The OIC, which has 54 member-countries, including wealthy Arab petroleum-exporting states, helped broker the Sept. 2, 1996 government-MNLF peace pact.
"We are hoping that the OICs fact-finding mission will not be misled with allegations that soldiers destroyed facilities inside the camp during the raid. This is what certain people here are trying to project," a 60-year-old Ustadz said in Maguindanaoan dialect.
The hostilities in the MNLFs territory here reportedly erupted when members of the front opened fire on soldiers searching for two notorious kidnappers holding out in the area, triggering running gunbattles that exacted casualties on both sides. Another source, who requested anonymity, said they are apprehensive that the intervention of the OIC will only embolden other MNLF groups in the South to unduly use the international forum as a venue for ventilating sentiments against military and police actions against them.
Foreign donors funding various livelihood projects in the MNLF camp here earlier said the agricultural facilities they help put up for former fighters of the front have not been destroyed in the militarys bombardment of the camp.

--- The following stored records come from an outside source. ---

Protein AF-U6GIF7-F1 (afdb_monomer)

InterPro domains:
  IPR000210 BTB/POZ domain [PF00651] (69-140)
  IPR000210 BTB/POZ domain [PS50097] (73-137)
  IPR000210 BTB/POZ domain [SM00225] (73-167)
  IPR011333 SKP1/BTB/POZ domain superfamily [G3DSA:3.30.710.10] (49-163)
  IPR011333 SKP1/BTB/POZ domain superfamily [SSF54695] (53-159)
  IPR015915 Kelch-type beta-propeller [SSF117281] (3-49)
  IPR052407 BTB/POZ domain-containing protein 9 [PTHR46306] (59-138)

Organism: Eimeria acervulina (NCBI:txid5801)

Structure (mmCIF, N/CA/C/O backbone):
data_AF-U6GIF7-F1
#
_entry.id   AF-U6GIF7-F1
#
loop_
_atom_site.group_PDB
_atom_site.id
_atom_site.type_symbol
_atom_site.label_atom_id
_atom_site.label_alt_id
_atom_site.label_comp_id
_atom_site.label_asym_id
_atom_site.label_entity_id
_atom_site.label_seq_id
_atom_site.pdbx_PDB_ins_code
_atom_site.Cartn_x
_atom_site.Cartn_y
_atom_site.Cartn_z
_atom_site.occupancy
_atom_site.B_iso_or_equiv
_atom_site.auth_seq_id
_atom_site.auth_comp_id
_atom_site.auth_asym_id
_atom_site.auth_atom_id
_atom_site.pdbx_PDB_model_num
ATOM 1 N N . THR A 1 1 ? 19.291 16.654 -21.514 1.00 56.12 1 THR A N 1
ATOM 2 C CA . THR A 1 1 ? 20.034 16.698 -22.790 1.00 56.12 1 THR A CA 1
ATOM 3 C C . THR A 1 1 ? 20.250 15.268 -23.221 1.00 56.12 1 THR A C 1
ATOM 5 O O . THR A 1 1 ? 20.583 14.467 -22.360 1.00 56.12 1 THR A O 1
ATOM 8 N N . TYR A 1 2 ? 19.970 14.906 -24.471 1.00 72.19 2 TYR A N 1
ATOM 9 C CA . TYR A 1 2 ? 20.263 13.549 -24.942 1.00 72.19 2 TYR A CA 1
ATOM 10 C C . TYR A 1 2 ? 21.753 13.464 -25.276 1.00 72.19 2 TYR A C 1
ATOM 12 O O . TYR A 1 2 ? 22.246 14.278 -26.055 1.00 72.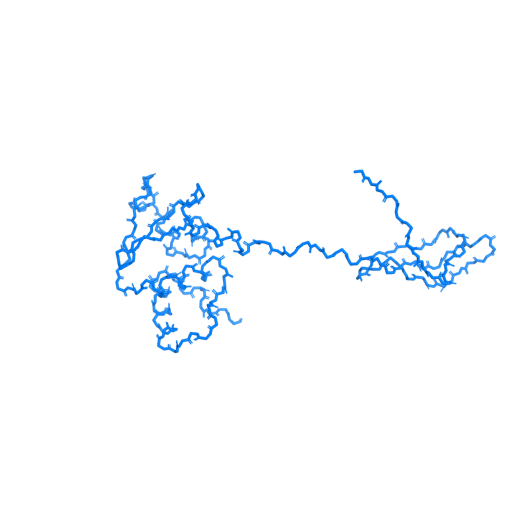19 2 TYR A O 1
ATOM 20 N N . GLU A 1 3 ? 22.461 12.518 -24.665 1.00 81.56 3 GLU A N 1
ATOM 21 C CA . GLU A 1 3 ? 23.878 12.263 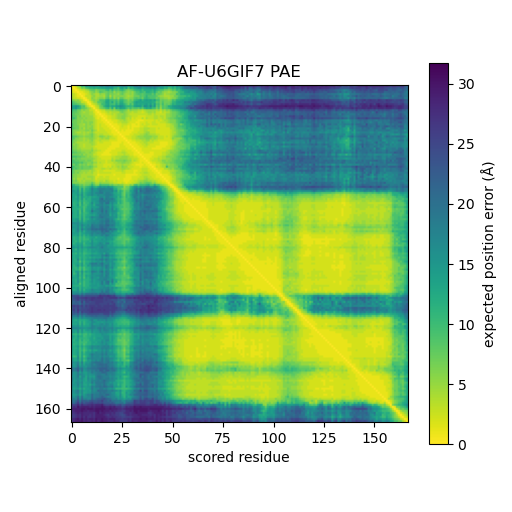-24.927 1.00 81.56 3 GLU A CA 1
ATOM 22 C C . GLU A 1 3 ? 24.025 11.002 -25.773 1.00 81.56 3 GLU A C 1
ATOM 24 O O . GLU A 1 3 ? 23.394 9.976 -25.511 1.00 81.56 3 GLU A O 1
ATOM 29 N N . TRP A 1 4 ? 24.862 11.081 -26.804 1.00 81.75 4 TRP A N 1
ATOM 30 C CA . TRP A 1 4 ? 25.217 9.915 -27.598 1.00 81.75 4 TRP A CA 1
ATOM 31 C C . TRP A 1 4 ? 26.243 9.081 -26.840 1.00 81.75 4 TRP A C 1
ATOM 33 O O . TRP A 1 4 ? 27.302 9.583 -26.467 1.00 81.75 4 TRP A O 1
ATOM 43 N N . ARG A 1 5 ? 25.953 7.791 -26.660 1.00 76.38 5 ARG A N 1
ATOM 44 C CA . ARG A 1 5 ? 26.898 6.818 -26.110 1.00 76.38 5 ARG A CA 1
ATOM 45 C C . ARG A 1 5 ? 27.201 5.752 -27.150 1.00 76.38 5 ARG A C 1
ATOM 47 O O . ARG A 1 5 ? 26.290 5.176 -27.740 1.00 76.38 5 ARG A O 1
ATOM 54 N N . LEU A 1 6 ? 28.488 5.481 -27.349 1.00 77.75 6 LEU A N 1
ATOM 55 C CA . LEU A 1 6 ? 28.931 4.355 -28.158 1.00 77.75 6 LEU A CA 1
ATOM 56 C C . LEU A 1 6 ? 28.618 3.051 -27.414 1.00 77.75 6 LEU A C 1
ATOM 58 O O . LEU A 1 6 ? 29.047 2.869 -26.274 1.00 77.75 6 LEU A O 1
ATOM 62 N N . ILE A 1 7 ? 27.880 2.155 -28.064 1.00 74.44 7 ILE A N 1
ATOM 63 C CA . ILE A 1 7 ? 27.675 0.783 -27.596 1.00 74.44 7 ILE A CA 1
ATOM 64 C C . ILE A 1 7 ? 28.682 -0.088 -28.345 1.00 74.44 7 ILE A C 1
ATOM 66 O O . ILE A 1 7 ? 28.628 -0.172 -29.572 1.00 74.44 7 ILE A O 1
ATOM 70 N N . ASP A 1 8 ? 29.616 -0.702 -27.619 1.00 69.00 8 ASP A N 1
ATOM 71 C CA . ASP A 1 8 ? 30.571 -1.639 -28.209 1.00 69.00 8 ASP A CA 1
ATOM 72 C C . ASP A 1 8 ? 29.833 -2.922 -28.624 1.00 69.00 8 ASP A C 1
ATOM 74 O O . ASP A 1 8 ? 29.446 -3.741 -27.791 1.00 69.00 8 ASP A O 1
ATOM 78 N N . GLY A 1 9 ? 29.588 -3.072 -29.927 1.00 64.25 9 GLY A N 1
ATOM 79 C CA . GLY A 1 9 ? 28.980 -4.267 -30.517 1.00 64.25 9 GLY A CA 1
ATOM 80 C C . GLY A 1 9 ? 29.953 -5.442 -30.679 1.00 64.25 9 GLY A C 1
ATOM 81 O O . GLY A 1 9 ? 29.593 -6.454 -31.283 1.00 64.25 9 GLY A O 1
ATOM 82 N N . GLY A 1 10 ? 31.190 -5.325 -30.182 1.00 66.00 10 GLY A N 1
ATOM 83 C CA . GLY A 1 10 ? 32.234 -6.326 -30.352 1.00 66.00 10 GLY A CA 1
ATOM 84 C C . GLY A 1 10 ? 32.678 -6.479 -31.813 1.00 66.00 10 GLY A C 1
ATOM 85 O O . GLY A 1 10 ? 32.536 -5.580 -32.638 1.00 66.00 10 GLY A O 1
ATOM 86 N N . ARG A 1 11 ? 33.233 -7.647 -32.167 1.00 59.75 11 ARG A N 1
ATOM 87 C CA . ARG A 1 11 ? 33.831 -7.906 -33.498 1.00 59.75 11 ARG A CA 1
ATOM 88 C C . ARG A 1 11 ? 32.823 -8.107 -34.645 1.00 59.75 11 ARG A C 1
ATOM 90 O O . ARG A 1 11 ? 33.246 -8.385 -35.761 1.00 59.75 11 ARG A O 1
ATOM 97 N N . LEU A 1 12 ? 31.519 -7.999 -34.391 1.00 72.19 12 LEU A N 1
ATOM 98 C CA . LEU A 1 12 ? 30.446 -8.303 -35.349 1.00 72.19 12 LEU A CA 1
ATOM 99 C C . LEU A 1 12 ? 29.569 -7.072 -35.598 1.00 72.19 12 LEU A C 1
ATOM 101 O O . LEU A 1 12 ? 28.351 -7.126 -35.462 1.00 72.19 12 LEU A O 1
ATOM 105 N N . LEU A 1 13 ? 30.189 -5.943 -35.936 1.00 82.06 13 LEU A N 1
ATOM 106 C CA . LEU A 1 13 ? 29.446 -4.755 -36.347 1.00 82.06 13 LEU A CA 1
ATOM 107 C C . LEU A 1 13 ? 28.932 -4.924 -37.787 1.00 82.06 13 LEU A C 1
ATOM 109 O O . LEU A 1 13 ? 29.660 -5.447 -38.636 1.00 82.06 13 LEU A O 1
ATOM 113 N N . PRO A 1 14 ? 27.702 -4.480 -38.087 1.00 86.38 14 PRO A N 1
ATOM 114 C CA . PRO A 1 14 ? 27.202 -4.459 -39.449 1.00 86.38 14 PRO A CA 1
ATOM 115 C C . PRO A 1 14 ? 28.048 -3.530 -40.316 1.00 86.38 14 PRO A C 1
ATOM 117 O O . PRO A 1 14 ? 28.445 -2.441 -39.897 1.00 86.38 14 PRO A O 1
ATOM 120 N N . SER A 1 15 ? 28.272 -3.944 -41.561 1.00 86.69 15 SER A N 1
ATOM 121 C CA . SER A 1 15 ? 28.711 -3.041 -42.624 1.00 86.69 15 SER A CA 1
ATOM 122 C C . SER A 1 15 ? 27.712 -1.893 -42.812 1.00 86.69 15 SER A C 1
ATOM 124 O O . SER A 1 15 ? 26.523 -2.032 -42.497 1.00 86.69 15 SER A O 1
ATOM 126 N N . GLY A 1 16 ? 28.187 -0.764 -43.351 1.00 87.38 16 GLY A N 1
ATOM 127 C CA . GLY A 1 16 ? 27.321 0.349 -43.737 1.00 87.38 16 GLY A CA 1
ATOM 128 C C . GLY A 1 16 ? 26.239 -0.137 -44.700 1.00 87.38 16 GLY A C 1
ATOM 129 O O . GLY A 1 16 ? 26.552 -0.723 -45.730 1.00 87.38 16 GLY A O 1
ATOM 130 N N . ARG A 1 17 ? 24.972 0.060 -44.334 1.00 91.81 17 ARG A N 1
ATOM 131 C CA . ARG A 1 17 ? 23.821 -0.522 -45.032 1.00 91.81 17 ARG A CA 1
ATOM 132 C C . ARG A 1 17 ? 22.602 0.386 -44.990 1.00 91.81 17 ARG A C 1
ATOM 134 O O . ARG A 1 17 ? 22.468 1.216 -44.094 1.00 91.81 17 ARG A O 1
ATOM 141 N N . SER A 1 18 ? 21.697 0.195 -45.944 1.00 92.88 18 SER A N 1
ATOM 142 C CA . SER A 1 18 ? 20.397 0.872 -46.035 1.00 92.88 18 SER A CA 1
ATOM 143 C C . SER A 1 18 ? 19.245 -0.137 -46.037 1.00 92.88 18 SER A C 1
ATOM 145 O O . SER A 1 18 ? 19.461 -1.331 -46.235 1.00 92.88 18 SER A O 1
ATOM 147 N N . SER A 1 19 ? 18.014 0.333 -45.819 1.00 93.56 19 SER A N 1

In a press statement, Fairudz Ebus of the Ecumenical Commission for Displaced Families and Communities (ECDFC), a non-government organization which conducted an on-site verification of the circumstances that led to the hostilities, said they found all the buildings and livelihood facilities in the MNLF camp still intact after the conflict.
Ebus said among those that inspected the site were representatives of the United Nations Development Program and Regional Social Welfare Secretary Bainon Karon of the Autonomous Region Muslim Mindanao
"The facilities as well as the buildings we were requested to see for ourselves during our visit to the area were found to be still existing," Ebus said in a written statement.